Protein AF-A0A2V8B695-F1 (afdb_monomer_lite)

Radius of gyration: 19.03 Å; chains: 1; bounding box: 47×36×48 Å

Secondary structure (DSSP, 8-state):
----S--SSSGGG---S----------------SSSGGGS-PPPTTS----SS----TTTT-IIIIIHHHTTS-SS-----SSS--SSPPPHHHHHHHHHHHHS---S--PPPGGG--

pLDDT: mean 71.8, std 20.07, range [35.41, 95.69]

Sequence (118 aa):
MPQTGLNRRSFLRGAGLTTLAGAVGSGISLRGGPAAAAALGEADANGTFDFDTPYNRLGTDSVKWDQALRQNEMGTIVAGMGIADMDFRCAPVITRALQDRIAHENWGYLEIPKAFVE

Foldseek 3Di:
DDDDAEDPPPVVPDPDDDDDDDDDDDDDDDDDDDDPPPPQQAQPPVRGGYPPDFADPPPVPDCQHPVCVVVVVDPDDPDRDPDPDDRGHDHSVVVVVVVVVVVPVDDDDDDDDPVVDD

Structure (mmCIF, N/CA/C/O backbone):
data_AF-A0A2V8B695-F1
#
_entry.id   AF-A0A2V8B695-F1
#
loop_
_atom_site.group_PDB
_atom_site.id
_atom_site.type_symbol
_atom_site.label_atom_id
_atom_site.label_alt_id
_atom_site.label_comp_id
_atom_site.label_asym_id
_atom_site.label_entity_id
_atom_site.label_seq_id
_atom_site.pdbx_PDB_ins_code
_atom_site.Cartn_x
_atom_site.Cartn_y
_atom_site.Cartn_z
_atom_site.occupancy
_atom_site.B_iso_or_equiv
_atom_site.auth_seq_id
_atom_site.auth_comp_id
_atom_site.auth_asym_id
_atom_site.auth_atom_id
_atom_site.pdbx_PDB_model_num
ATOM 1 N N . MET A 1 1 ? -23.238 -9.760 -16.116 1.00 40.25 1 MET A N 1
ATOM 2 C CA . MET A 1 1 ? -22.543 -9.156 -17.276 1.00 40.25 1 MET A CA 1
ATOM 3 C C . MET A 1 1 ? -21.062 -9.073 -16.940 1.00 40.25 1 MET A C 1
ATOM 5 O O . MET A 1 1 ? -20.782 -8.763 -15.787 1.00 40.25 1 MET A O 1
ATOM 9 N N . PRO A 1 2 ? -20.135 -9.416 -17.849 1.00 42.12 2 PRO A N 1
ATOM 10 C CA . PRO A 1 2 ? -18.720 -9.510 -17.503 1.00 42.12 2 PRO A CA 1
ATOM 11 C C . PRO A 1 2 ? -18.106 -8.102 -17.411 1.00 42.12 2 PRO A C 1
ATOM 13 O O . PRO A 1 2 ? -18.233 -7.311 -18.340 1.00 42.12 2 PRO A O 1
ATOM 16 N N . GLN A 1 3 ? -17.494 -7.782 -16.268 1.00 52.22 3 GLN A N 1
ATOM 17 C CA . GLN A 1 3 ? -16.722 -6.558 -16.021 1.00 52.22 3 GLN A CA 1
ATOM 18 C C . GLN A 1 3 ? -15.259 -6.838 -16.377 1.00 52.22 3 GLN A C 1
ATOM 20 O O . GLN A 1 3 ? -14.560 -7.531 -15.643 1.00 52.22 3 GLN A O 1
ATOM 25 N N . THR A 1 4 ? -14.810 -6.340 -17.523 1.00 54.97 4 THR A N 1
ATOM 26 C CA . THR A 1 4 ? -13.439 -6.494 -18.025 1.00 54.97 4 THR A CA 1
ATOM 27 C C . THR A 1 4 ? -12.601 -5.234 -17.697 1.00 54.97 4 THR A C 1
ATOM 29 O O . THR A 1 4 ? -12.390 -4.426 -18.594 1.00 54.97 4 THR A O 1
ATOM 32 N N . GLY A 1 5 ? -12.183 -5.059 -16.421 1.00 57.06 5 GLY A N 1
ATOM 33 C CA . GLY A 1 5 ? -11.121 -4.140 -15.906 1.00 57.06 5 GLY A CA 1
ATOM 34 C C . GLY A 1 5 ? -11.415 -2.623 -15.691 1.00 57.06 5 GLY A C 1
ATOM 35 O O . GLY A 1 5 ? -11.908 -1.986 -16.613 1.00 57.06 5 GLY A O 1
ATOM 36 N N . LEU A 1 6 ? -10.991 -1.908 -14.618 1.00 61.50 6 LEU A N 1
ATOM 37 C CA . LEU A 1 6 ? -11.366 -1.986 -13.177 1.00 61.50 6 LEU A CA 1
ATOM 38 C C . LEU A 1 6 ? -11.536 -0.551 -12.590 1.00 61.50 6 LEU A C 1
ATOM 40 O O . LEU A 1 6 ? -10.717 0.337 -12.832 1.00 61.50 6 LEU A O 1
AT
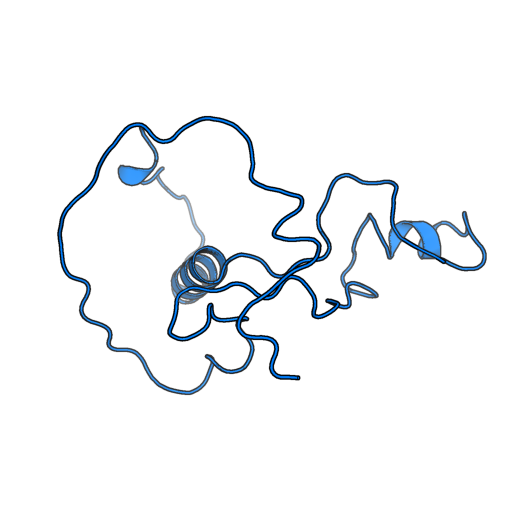OM 44 N N . ASN A 1 7 ? -12.644 -0.257 -11.903 1.00 61.69 7 ASN A N 1
ATOM 45 C CA . ASN A 1 7 ? -13.340 1.021 -12.073 1.00 61.69 7 ASN A CA 1
ATOM 46 C C . ASN A 1 7 ? -14.010 1.605 -10.804 1.00 61.69 7 ASN A C 1
ATOM 48 O O . ASN A 1 7 ? -15.178 1.315 -10.567 1.00 61.69 7 ASN A O 1
ATOM 52 N N . ARG A 1 8 ? -13.417 2.614 -10.125 1.00 60.75 8 ARG A N 1
ATOM 53 C CA . ARG A 1 8 ? -14.139 3.377 -9.063 1.00 60.75 8 ARG A CA 1
ATOM 54 C C . ARG A 1 8 ? -14.363 4.891 -9.249 1.00 60.75 8 ARG A C 1
ATOM 56 O O . ARG A 1 8 ? -14.683 5.591 -8.304 1.00 60.75 8 ARG A O 1
ATOM 63 N N . ARG A 1 9 ? -14.273 5.525 -10.418 1.00 60.44 9 ARG A N 1
ATOM 64 C CA . ARG A 1 9 ? -15.294 5.463 -11.485 1.00 60.44 9 ARG A CA 1
ATOM 65 C C . ARG A 1 9 ? -14.603 5.773 -12.825 1.00 60.44 9 ARG A C 1
ATOM 67 O O . ARG A 1 9 ? -14.801 6.835 -13.410 1.00 60.44 9 ARG A O 1
ATOM 74 N N . SER A 1 10 ? -13.748 4.846 -13.260 1.00 61.03 10 SER A N 1
ATOM 75 C CA . SER A 1 10 ? -12.677 4.939 -14.291 1.00 61.03 10 SER A CA 1
ATOM 76 C C . SER A 1 10 ? -11.524 5.811 -13.870 1.00 61.03 10 SER A C 1
ATOM 78 O O . SER A 1 10 ? -11.199 6.790 -14.528 1.00 61.03 10 SER A O 1
ATOM 80 N N . PHE A 1 11 ? -10.972 5.454 -12.702 1.00 53.34 11 PHE A N 1
ATOM 81 C CA . PHE A 1 11 ? -9.935 6.206 -12.000 1.00 53.34 11 PHE A CA 1
ATOM 82 C C . PHE A 1 11 ? -10.330 7.690 -11.870 1.00 53.34 11 PHE A C 1
ATOM 84 O O . PHE A 1 11 ? -9.638 8.564 -12.355 1.00 53.34 11 PHE A O 1
ATOM 91 N N . LEU A 1 12 ? -11.542 7.991 -11.378 1.00 55.25 12 LEU A N 1
ATOM 92 C CA . LEU A 1 12 ? -12.095 9.361 -11.267 1.00 55.25 12 LEU A CA 1
ATOM 93 C C . LEU A 1 12 ? -11.795 10.289 -12.478 1.00 55.25 12 LEU A C 1
ATOM 95 O O . LEU A 1 12 ? -11.592 11.488 -12.323 1.00 55.25 12 LEU A O 1
ATOM 99 N N . ARG A 1 13 ? -11.846 9.695 -13.685 1.00 51.72 13 ARG A N 1
ATOM 100 C CA . ARG A 1 13 ? -11.771 10.297 -15.027 1.00 51.72 13 ARG A CA 1
ATOM 101 C C . ARG A 1 13 ? -10.439 10.944 -15.441 1.00 51.72 13 ARG A C 1
ATOM 103 O O . ARG A 1 13 ? -10.463 11.998 -16.056 1.00 51.72 13 ARG A O 1
ATOM 110 N N . GLY A 1 14 ? -9.309 10.270 -15.217 1.00 52.56 14 GLY A N 1
ATOM 111 C CA . GLY A 1 14 ? -8.005 10.633 -15.795 1.00 52.56 14 GLY A CA 1
ATOM 112 C C . GLY A 1 14 ? -7.407 11.909 -15.192 1.00 52.56 14 GLY A C 1
ATOM 113 O O . GLY A 1 14 ? -7.958 12.994 -15.313 1.00 52.56 14 GLY A O 1
ATOM 114 N N . ALA A 1 15 ? -6.247 11.812 -14.551 1.00 58.41 15 ALA A N 1
ATOM 115 C CA . ALA A 1 15 ? -5.479 12.996 -14.175 1.00 58.41 15 ALA A CA 1
ATOM 116 C C . ALA A 1 15 ? -5.196 13.843 -15.443 1.00 58.41 15 ALA A C 1
ATOM 118 O O . ALA A 1 15 ? -4.536 13.368 -16.363 1.00 58.41 15 ALA A O 1
ATOM 119 N N . GLY A 1 16 ? -5.788 15.037 -15.563 1.00 50.25 16 GLY A N 1
ATOM 120 C CA . GLY A 1 16 ? -5.838 15.810 -16.811 1.00 50.25 16 GLY A CA 1
ATOM 121 C C . GLY A 1 16 ? -4.479 16.300 -17.341 1.00 50.25 16 GLY A C 1
ATOM 122 O O . GLY A 1 16 ? -3.689 16.857 -16.592 1.00 50.25 16 GLY A O 1
ATOM 123 N N . LEU A 1 17 ? -4.293 16.160 -18.663 1.00 52.34 17 LEU A N 1
ATOM 124 C CA . LEU A 1 17 ? -3.305 16.824 -19.537 1.00 52.34 17 LEU A CA 1
ATOM 125 C C . LEU A 1 17 ? -1.802 16.652 -19.212 1.00 52.34 17 LEU A C 1
ATOM 127 O O . LEU A 1 17 ? -1.163 17.622 -18.829 1.00 52.34 17 LEU A O 1
ATOM 131 N N . THR A 1 18 ? -1.193 15.509 -19.557 1.00 49.31 18 THR A N 1
ATOM 132 C CA . THR A 1 18 ? 0.172 15.486 -20.145 1.00 49.31 18 THR A CA 1
ATOM 133 C C . THR A 1 18 ? 0.532 14.108 -20.709 1.00 49.31 18 THR A C 1
ATOM 135 O O . THR A 1 18 ? 1.149 13.270 -20.063 1.00 49.31 18 THR A O 1
ATOM 138 N N . THR A 1 19 ? 0.201 13.890 -21.981 1.00 44.16 19 THR A N 1
ATOM 139 C CA . THR A 1 19 ? 1.010 13.035 -22.856 1.00 44.16 19 THR A CA 1
ATOM 140 C C . THR A 1 19 ? 1.736 13.939 -23.839 1.00 44.16 19 THR A C 1
ATOM 142 O O . THR A 1 19 ? 1.150 14.355 -24.838 1.00 44.16 19 THR A O 1
ATOM 145 N N . LEU A 1 20 ? 3.016 14.205 -23.586 1.00 46.53 20 LEU A N 1
ATOM 146 C CA . LEU A 1 20 ? 3.962 14.399 -24.677 1.00 46.53 20 LEU A CA 1
ATOM 147 C C . LEU A 1 20 ? 5.074 13.352 -24.539 1.00 46.53 20 LEU A C 1
ATOM 149 O O . LEU A 1 20 ? 5.976 13.485 -23.728 1.00 46.53 20 LEU A O 1
ATOM 153 N N . ALA A 1 21 ? 4.912 12.297 -25.337 1.00 47.84 21 ALA A N 1
ATOM 154 C CA . ALA A 1 21 ? 5.945 11.509 -26.004 1.00 47.84 21 ALA A CA 1
ATOM 155 C C . ALA A 1 21 ? 7.140 10.941 -25.199 1.00 47.84 21 ALA A C 1
ATOM 157 O O . ALA A 1 21 ? 8.109 11.635 -24.926 1.00 47.84 21 ALA A O 1
ATOM 158 N N . GLY A 1 22 ? 7.171 9.604 -25.111 1.00 47.56 22 GLY A N 1
ATOM 159 C CA . GLY A 1 22 ? 8.332 8.838 -25.585 1.00 47.56 22 GLY A CA 1
ATOM 160 C C . GLY A 1 22 ? 9.102 8.013 -24.551 1.00 47.56 22 GLY A C 1
ATOM 161 O O . GLY A 1 22 ? 9.686 8.562 -23.633 1.00 47.56 22 GLY A O 1
ATOM 162 N N . ALA A 1 23 ? 9.190 6.698 -24.789 1.00 42.69 23 ALA A N 1
ATOM 163 C CA . ALA A 1 23 ? 10.425 5.915 -24.645 1.00 42.69 23 ALA A CA 1
ATOM 164 C C . ALA A 1 23 ? 10.209 4.497 -25.203 1.00 42.69 23 ALA A C 1
ATOM 166 O O . ALA A 1 23 ? 9.518 3.663 -24.622 1.00 42.69 23 ALA A O 1
ATOM 167 N N . VAL A 1 24 ? 10.804 4.237 -26.365 1.00 45.66 24 VAL A N 1
ATOM 168 C CA . VAL A 1 24 ? 10.957 2.907 -26.959 1.00 45.66 24 VAL A CA 1
ATOM 169 C C . VAL A 1 24 ? 12.235 2.253 -26.425 1.00 45.66 24 VAL A C 1
ATOM 171 O O . VAL A 1 24 ? 13.309 2.831 -26.546 1.00 45.66 24 VAL A O 1
ATOM 174 N N . GLY A 1 25 ? 12.109 1.018 -25.925 1.00 41.28 25 GLY A N 1
ATOM 175 C CA . GLY A 1 25 ? 13.158 -0.010 -25.962 1.00 41.28 25 GLY A CA 1
ATOM 176 C C . GLY A 1 25 ? 14.017 -0.218 -24.708 1.00 41.28 25 GLY A C 1
ATOM 177 O O . GLY A 1 25 ? 14.912 0.568 -24.428 1.00 41.28 25 GLY A O 1
ATOM 178 N N . SER A 1 26 ? 13.877 -1.379 -24.055 1.00 42.56 26 SER A N 1
ATOM 179 C CA . SER A 1 26 ? 14.871 -2.480 -24.086 1.00 42.56 26 SER A CA 1
ATOM 180 C C . SER A 1 26 ? 14.632 -3.500 -22.963 1.00 42.56 26 SER A C 1
ATOM 182 O O . SER A 1 26 ? 14.133 -3.169 -21.894 1.00 42.56 26 SER A O 1
ATOM 184 N N . GLY A 1 27 ? 14.933 -4.767 -23.263 1.00 51.47 27 GLY A N 1
ATOM 185 C CA . GLY A 1 27 ? 14.467 -5.966 -22.565 1.00 51.47 27 GLY A CA 1
ATOM 186 C C . GLY A 1 27 ? 14.864 -6.133 -21.095 1.00 51.47 27 GLY A C 1
ATOM 187 O O . GLY A 1 27 ? 15.963 -5.784 -20.676 1.00 51.47 27 GLY A O 1
ATOM 188 N N . ILE A 1 28 ? 13.975 -6.791 -20.347 1.00 37.25 28 ILE A N 1
ATOM 189 C CA . ILE A 1 28 ? 14.256 -7.386 -19.038 1.00 37.25 28 ILE A CA 1
ATOM 190 C C . ILE A 1 28 ? 13.926 -8.878 -19.124 1.00 37.25 28 ILE A C 1
ATOM 192 O O . ILE A 1 28 ? 12.784 -9.270 -19.362 1.00 37.25 28 ILE A O 1
ATOM 196 N N . SER A 1 29 ? 14.945 -9.713 -18.932 1.00 42.22 29 SER A N 1
ATOM 197 C CA . SER A 1 29 ? 14.797 -11.154 -18.740 1.00 42.22 29 SER A CA 1
ATOM 198 C C . SER A 1 29 ? 14.172 -11.423 -17.368 1.00 42.22 29 SER A C 1
ATOM 200 O O . SER A 1 29 ? 14.813 -11.205 -16.343 1.00 42.22 29 SER A O 1
ATOM 202 N N . LEU A 1 30 ? 12.935 -
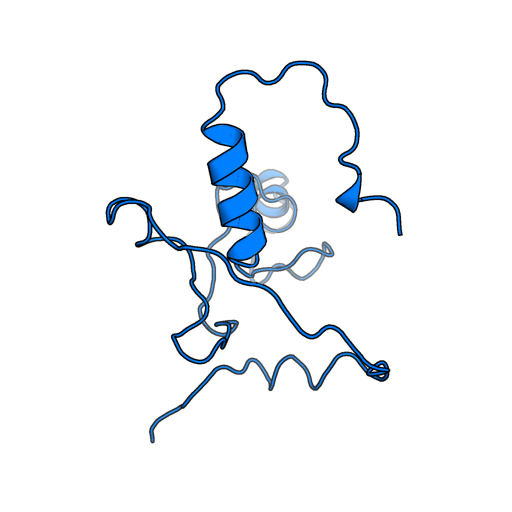11.924 -17.338 1.00 44.38 30 LEU A N 1
ATOM 203 C CA . LEU A 1 30 ? 12.287 -12.418 -16.120 1.00 44.38 30 LEU A CA 1
ATOM 204 C C . LEU A 1 30 ? 12.843 -13.804 -15.746 1.00 44.38 30 LEU A C 1
ATOM 206 O O . LEU A 1 30 ? 12.577 -14.786 -16.442 1.00 44.38 30 LEU A O 1
ATOM 210 N N . ARG A 1 31 ? 13.545 -13.919 -14.614 1.00 43.97 31 ARG A N 1
ATOM 211 C CA . ARG A 1 31 ? 13.701 -15.198 -13.898 1.00 43.97 31 ARG A CA 1
ATOM 212 C C . ARG A 1 31 ? 13.722 -14.987 -12.383 1.00 43.97 31 ARG A C 1
ATOM 214 O O . ARG A 1 31 ? 14.698 -14.472 -11.856 1.00 43.97 31 ARG A O 1
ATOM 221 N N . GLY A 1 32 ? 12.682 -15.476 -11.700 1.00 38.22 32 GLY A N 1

━━━━━━━━━━━━━━━━━━━━

- Work to complete: Using the records above, set down exactly the lines from the one with "ATOM 91 N N" through the one with "ATOM 114 N N", inclusive, and nothing more.

- Response for this exercise:
ATOM 91 N N . LEU A 1 12 ? -11.542 7.991 -11.378 1.00 55.25 12 LEU A N 1
ATOM 92 C CA . LEU A 1 12 ? -12.095 9.361 -11.267 1.00 55.25 12 LEU A CA 1
ATOM 93 C C . LEU A 1 12 ? -11.795 10.289 -12.478 1.00 55.25 12 LEU A C 1
ATOM 95 O O . LEU A 1 12 ? -11.592 11.488 -12.323 1.00 55.25 12 LEU A O 1
ATOM 99 N N . ARG A 1 13 ? -11.846 9.695 -13.685 1.00 51.72 13 ARG A N 1
ATOM 100 C CA . ARG A 1 13 ? -11.771 10.297 -15.027 1.00 51.72 13 ARG A CA 1
ATOM 101 C C . ARG A 1 13 ? -10.439 10.944 -15.441 1.00 51.72 13 ARG A C 1
ATOM 103 O O . ARG A 1 13 ? -10.463 11.998 -16.056 1.00 51.72 13 ARG A O 1
ATOM 110 N N . GLY A 1 14 ? -9.309 10.270 -15.217 1.00 52.56 14 GLY A N 1
ATOM 111 C CA . GLY A 1 14 ? -8.005 10.633 -15.795 1.00 52.56 14 GLY A CA 1
ATOM 112 C C . GLY A 1 14 ? -7.407 11.909 -15.192 1.00 52.56 14 GLY A C 1
ATOM 113 O O . GLY A 1 14 ? -7.958 12.994 -15.313 1.00 52.56 14 GLY A O 1
ATOM 114 N N . ALA A 1 15 ? -6.247 11.812 -14.551 1.00 58.41 15 ALA A N 1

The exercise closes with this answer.